Onderwerp: Bezoek-historie

RSJ R-19/5287/GB, 22 november 2019, beroep
Ondertekeningsdatum:22-11-2019

Dit onderwerp bevat de volgende rubrieken.

Nummer:        R-19/5287/GB

Betreft:            [klager]            datum: 22 november 2019

De alleensprekende beroepsrechter als bedoeld in artikel 73, eerste lid, in verbinding met artikel 69, derde lid, van de Penitentiaire beginselenwet (Pbw) heeft kennisgenomen van een bij het secretariaat van de Raad ingekomen beroepschrift van  […], verder te noemen klager, gericht tegen een op 13 november 2019 genomen beslissing van de Minister voor Rechtsbescherming (de Minister),  en van de overige stukken, waaronder de bestreden beslissing.
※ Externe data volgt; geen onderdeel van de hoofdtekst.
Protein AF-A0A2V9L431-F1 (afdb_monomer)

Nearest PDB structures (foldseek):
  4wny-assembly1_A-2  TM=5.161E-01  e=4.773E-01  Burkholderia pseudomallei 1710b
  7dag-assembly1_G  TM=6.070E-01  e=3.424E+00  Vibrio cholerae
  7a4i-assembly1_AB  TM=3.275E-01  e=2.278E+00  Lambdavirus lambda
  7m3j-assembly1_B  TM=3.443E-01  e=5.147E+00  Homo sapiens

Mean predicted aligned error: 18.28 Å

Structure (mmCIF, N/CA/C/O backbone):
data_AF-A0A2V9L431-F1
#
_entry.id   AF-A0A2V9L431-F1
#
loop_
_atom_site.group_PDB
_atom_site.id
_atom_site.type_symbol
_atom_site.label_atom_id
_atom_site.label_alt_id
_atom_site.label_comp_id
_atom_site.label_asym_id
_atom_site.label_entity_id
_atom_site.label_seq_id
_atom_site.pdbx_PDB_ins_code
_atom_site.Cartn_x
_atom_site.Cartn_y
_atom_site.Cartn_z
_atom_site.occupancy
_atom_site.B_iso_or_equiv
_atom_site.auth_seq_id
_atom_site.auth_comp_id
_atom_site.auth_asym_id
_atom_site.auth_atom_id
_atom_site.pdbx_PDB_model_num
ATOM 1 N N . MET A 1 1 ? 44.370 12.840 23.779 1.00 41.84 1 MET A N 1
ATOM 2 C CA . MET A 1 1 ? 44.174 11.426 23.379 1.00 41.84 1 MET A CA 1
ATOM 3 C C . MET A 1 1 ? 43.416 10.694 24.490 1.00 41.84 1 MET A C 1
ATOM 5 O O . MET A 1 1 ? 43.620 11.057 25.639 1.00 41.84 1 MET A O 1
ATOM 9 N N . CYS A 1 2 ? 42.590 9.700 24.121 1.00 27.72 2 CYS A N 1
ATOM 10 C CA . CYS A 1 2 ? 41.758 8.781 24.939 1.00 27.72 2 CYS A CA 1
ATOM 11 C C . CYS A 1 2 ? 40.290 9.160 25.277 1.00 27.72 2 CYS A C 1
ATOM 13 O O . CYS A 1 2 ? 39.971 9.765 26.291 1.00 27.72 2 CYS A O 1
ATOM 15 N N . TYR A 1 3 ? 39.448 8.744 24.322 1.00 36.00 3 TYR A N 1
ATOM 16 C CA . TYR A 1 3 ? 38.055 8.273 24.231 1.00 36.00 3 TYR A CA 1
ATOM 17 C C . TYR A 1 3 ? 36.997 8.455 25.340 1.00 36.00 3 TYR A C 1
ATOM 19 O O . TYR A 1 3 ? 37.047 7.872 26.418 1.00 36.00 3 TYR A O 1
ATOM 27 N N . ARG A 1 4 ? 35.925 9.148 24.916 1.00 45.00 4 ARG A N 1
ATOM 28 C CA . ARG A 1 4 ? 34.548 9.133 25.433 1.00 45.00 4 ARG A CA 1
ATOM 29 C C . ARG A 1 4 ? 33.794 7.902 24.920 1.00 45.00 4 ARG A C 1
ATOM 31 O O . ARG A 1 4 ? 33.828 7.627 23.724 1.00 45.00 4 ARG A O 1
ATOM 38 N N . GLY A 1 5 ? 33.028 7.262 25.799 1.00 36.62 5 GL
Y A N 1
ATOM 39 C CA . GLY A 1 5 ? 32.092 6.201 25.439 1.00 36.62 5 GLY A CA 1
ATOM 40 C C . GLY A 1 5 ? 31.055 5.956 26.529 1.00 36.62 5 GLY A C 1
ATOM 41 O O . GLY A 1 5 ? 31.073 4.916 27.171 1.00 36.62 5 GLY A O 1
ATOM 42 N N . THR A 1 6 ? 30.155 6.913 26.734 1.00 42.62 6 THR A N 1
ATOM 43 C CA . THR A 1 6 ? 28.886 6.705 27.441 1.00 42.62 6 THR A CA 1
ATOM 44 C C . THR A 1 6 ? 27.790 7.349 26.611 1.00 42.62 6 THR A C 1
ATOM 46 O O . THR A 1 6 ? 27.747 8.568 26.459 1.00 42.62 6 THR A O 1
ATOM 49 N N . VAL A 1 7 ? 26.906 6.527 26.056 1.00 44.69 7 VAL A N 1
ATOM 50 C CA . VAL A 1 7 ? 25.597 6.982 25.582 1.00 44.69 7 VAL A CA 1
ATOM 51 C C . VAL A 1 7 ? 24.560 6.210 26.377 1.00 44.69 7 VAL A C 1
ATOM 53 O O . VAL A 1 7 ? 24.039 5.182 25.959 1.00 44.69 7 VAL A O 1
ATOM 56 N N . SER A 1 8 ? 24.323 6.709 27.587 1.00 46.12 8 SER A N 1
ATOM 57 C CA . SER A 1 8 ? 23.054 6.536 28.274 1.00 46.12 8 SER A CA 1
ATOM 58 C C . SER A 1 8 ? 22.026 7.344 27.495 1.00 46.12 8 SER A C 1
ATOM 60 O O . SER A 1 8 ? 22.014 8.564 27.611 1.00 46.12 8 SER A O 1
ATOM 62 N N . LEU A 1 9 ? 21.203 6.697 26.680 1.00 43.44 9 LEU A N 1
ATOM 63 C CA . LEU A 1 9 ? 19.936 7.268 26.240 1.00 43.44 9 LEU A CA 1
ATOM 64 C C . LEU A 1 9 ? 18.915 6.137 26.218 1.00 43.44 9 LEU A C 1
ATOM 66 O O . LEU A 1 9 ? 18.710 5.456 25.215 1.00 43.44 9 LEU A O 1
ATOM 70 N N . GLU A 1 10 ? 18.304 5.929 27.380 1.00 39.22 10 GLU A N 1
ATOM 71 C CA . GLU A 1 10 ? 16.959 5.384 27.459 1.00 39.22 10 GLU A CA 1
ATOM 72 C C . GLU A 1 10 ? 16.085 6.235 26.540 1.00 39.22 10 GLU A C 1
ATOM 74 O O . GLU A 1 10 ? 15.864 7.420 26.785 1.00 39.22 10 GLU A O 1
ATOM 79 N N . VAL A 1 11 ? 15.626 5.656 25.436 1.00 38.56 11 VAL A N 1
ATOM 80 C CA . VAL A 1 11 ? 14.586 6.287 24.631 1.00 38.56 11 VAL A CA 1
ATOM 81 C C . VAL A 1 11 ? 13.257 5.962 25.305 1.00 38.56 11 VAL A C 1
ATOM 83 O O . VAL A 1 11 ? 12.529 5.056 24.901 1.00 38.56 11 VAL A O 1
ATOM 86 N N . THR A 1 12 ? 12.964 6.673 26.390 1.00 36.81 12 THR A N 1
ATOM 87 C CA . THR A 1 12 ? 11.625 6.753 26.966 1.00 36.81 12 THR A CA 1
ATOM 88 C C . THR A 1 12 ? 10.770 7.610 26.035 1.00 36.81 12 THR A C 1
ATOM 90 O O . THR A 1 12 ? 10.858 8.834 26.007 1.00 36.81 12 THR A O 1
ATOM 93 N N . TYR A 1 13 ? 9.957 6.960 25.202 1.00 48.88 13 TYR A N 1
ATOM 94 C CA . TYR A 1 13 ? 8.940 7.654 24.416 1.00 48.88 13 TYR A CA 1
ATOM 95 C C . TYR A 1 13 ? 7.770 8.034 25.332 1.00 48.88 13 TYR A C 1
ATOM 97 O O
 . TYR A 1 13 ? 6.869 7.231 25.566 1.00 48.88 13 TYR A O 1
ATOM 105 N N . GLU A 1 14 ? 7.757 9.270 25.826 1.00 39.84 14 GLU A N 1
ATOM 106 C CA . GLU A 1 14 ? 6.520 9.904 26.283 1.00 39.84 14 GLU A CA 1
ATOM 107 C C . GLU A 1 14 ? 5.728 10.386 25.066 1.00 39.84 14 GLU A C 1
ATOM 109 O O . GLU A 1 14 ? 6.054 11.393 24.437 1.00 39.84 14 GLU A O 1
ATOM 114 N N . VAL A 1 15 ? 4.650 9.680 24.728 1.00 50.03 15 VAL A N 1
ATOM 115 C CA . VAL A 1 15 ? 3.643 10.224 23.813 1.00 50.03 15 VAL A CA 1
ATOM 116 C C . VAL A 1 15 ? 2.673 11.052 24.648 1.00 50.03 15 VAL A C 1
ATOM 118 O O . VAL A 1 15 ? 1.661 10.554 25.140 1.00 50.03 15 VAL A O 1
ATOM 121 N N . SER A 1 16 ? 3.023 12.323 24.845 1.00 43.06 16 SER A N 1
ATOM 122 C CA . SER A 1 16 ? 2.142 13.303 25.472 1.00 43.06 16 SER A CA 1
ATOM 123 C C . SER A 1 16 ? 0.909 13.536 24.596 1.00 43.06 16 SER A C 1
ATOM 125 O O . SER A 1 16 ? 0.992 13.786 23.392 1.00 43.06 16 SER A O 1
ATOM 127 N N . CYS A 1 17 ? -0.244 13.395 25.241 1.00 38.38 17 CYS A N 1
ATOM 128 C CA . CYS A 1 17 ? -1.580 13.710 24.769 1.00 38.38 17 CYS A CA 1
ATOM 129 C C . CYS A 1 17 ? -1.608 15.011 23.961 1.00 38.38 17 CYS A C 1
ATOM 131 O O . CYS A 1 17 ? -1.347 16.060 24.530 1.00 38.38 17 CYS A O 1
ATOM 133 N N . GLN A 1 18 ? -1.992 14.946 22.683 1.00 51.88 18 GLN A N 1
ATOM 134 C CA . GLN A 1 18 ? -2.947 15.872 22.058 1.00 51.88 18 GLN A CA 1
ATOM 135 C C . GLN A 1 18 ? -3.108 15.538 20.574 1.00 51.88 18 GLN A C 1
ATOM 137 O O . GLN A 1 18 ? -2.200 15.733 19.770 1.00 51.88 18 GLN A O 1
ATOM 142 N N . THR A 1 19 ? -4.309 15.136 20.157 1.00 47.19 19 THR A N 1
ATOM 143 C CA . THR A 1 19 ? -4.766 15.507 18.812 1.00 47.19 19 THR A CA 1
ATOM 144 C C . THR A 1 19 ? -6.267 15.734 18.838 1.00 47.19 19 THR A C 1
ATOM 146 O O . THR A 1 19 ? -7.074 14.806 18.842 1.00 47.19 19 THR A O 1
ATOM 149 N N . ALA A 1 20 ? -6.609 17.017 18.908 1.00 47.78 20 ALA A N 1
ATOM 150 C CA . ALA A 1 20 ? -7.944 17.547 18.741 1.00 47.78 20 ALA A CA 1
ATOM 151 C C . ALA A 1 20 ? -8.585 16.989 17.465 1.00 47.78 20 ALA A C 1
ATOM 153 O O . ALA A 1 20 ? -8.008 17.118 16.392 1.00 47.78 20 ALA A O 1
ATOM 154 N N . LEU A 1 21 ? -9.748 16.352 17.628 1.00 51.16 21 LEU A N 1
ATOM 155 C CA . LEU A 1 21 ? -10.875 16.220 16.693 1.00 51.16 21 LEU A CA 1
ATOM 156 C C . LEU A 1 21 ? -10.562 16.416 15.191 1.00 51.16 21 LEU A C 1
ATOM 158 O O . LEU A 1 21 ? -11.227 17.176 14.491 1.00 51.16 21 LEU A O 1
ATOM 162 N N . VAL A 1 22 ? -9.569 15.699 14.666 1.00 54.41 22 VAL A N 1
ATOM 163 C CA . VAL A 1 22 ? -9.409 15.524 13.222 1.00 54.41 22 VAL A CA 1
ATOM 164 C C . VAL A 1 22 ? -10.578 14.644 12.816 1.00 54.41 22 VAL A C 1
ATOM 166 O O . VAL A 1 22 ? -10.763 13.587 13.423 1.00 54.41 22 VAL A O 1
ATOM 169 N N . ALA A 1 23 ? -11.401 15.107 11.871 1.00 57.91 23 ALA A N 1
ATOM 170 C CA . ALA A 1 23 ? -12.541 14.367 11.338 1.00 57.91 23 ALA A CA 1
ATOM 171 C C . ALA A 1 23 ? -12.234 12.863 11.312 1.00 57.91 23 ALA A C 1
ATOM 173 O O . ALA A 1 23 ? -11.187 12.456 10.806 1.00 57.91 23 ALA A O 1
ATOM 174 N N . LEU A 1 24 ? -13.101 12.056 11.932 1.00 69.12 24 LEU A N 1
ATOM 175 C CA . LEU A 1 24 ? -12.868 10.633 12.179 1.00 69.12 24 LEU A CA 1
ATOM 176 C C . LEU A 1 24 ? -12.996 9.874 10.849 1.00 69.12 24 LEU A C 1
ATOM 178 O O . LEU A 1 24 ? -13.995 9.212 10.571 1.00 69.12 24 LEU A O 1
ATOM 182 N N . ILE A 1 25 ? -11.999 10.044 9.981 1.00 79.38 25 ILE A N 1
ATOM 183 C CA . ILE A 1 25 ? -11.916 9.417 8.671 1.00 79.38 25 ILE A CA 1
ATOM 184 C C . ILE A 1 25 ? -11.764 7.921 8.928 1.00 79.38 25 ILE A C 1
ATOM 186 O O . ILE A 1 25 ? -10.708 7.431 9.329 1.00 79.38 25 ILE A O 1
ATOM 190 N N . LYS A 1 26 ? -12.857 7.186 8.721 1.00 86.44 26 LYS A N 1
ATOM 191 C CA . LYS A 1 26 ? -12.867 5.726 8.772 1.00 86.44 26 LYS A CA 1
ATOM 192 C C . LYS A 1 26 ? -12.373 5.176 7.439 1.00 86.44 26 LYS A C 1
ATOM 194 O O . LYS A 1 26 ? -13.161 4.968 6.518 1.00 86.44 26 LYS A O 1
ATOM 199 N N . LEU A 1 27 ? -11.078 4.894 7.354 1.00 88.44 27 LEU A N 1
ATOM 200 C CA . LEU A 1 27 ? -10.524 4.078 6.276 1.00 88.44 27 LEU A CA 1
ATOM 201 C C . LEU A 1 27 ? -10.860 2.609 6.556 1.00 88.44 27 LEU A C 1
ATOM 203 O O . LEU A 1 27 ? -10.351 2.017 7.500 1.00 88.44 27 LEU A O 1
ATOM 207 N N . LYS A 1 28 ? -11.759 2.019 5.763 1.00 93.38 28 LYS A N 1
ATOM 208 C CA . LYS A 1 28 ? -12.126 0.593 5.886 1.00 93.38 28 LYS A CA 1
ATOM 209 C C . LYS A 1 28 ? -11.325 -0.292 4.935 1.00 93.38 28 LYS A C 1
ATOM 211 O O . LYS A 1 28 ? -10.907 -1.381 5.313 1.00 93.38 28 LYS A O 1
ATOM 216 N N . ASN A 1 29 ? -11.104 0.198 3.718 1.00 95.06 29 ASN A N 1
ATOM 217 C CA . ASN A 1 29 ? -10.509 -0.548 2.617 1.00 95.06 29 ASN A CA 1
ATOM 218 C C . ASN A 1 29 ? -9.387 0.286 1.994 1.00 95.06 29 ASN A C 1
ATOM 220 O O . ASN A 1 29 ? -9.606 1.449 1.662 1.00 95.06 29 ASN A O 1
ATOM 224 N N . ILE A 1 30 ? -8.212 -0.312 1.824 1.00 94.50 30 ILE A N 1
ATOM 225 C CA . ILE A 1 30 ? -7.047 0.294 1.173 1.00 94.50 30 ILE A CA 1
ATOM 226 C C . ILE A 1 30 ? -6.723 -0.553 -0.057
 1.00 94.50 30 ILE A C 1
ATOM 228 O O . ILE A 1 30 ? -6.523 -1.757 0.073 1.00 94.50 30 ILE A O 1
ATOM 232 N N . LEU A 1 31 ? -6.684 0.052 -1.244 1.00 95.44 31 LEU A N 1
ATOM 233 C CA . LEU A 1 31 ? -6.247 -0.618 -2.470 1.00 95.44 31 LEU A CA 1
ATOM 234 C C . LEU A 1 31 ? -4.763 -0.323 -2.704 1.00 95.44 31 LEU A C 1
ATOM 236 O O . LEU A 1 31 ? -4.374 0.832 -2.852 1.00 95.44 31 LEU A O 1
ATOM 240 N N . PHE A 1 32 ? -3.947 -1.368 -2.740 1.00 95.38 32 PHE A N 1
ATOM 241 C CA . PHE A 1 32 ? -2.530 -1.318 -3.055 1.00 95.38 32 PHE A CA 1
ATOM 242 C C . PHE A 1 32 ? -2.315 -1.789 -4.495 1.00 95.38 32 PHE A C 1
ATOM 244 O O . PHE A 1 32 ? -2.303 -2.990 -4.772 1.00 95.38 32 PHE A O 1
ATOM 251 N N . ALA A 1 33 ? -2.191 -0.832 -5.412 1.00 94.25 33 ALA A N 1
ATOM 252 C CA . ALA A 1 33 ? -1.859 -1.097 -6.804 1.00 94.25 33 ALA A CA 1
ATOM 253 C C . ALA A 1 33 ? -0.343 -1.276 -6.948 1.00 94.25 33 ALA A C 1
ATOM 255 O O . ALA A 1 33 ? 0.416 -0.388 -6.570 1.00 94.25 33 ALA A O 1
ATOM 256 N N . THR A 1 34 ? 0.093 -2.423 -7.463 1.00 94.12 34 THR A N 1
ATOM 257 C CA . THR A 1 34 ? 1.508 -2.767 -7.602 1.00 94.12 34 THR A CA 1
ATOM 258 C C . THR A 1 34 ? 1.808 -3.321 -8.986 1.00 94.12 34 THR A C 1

Op grond van het dossieronderzoek overweegt en beslist de beroepsrechter als volgt.

1.         De inhoud van de bestreden beslissing

De Minister heeft klagers verzoek tot uitstel van zijn melddatum  afgewezen c.q. (zo begrijpt de beroepsrechter) klager niet-ontvankelijk verklaard in zijn bezwaar.

2.         Ontvankelijkheid

Uit inlichtingen van de penitentiaire inrichting Arnhem blijkt dat klager zich op 20 november 2019 niet in de inrichting heeft gemeld voor het ondergaan van de aan hem opgelegde gevangenisstraf. Hiermee heeft hij zich onttrokken aan zijn detentie en heeft hij zijn status als zelfmelder verloren. Daarom heeft klager geen belang meer bij een inhoudelijke beoordeling van het beroep. De beroepsrechter zal hem dan ook niet-ontvankelijk in zijn beroep verklaren.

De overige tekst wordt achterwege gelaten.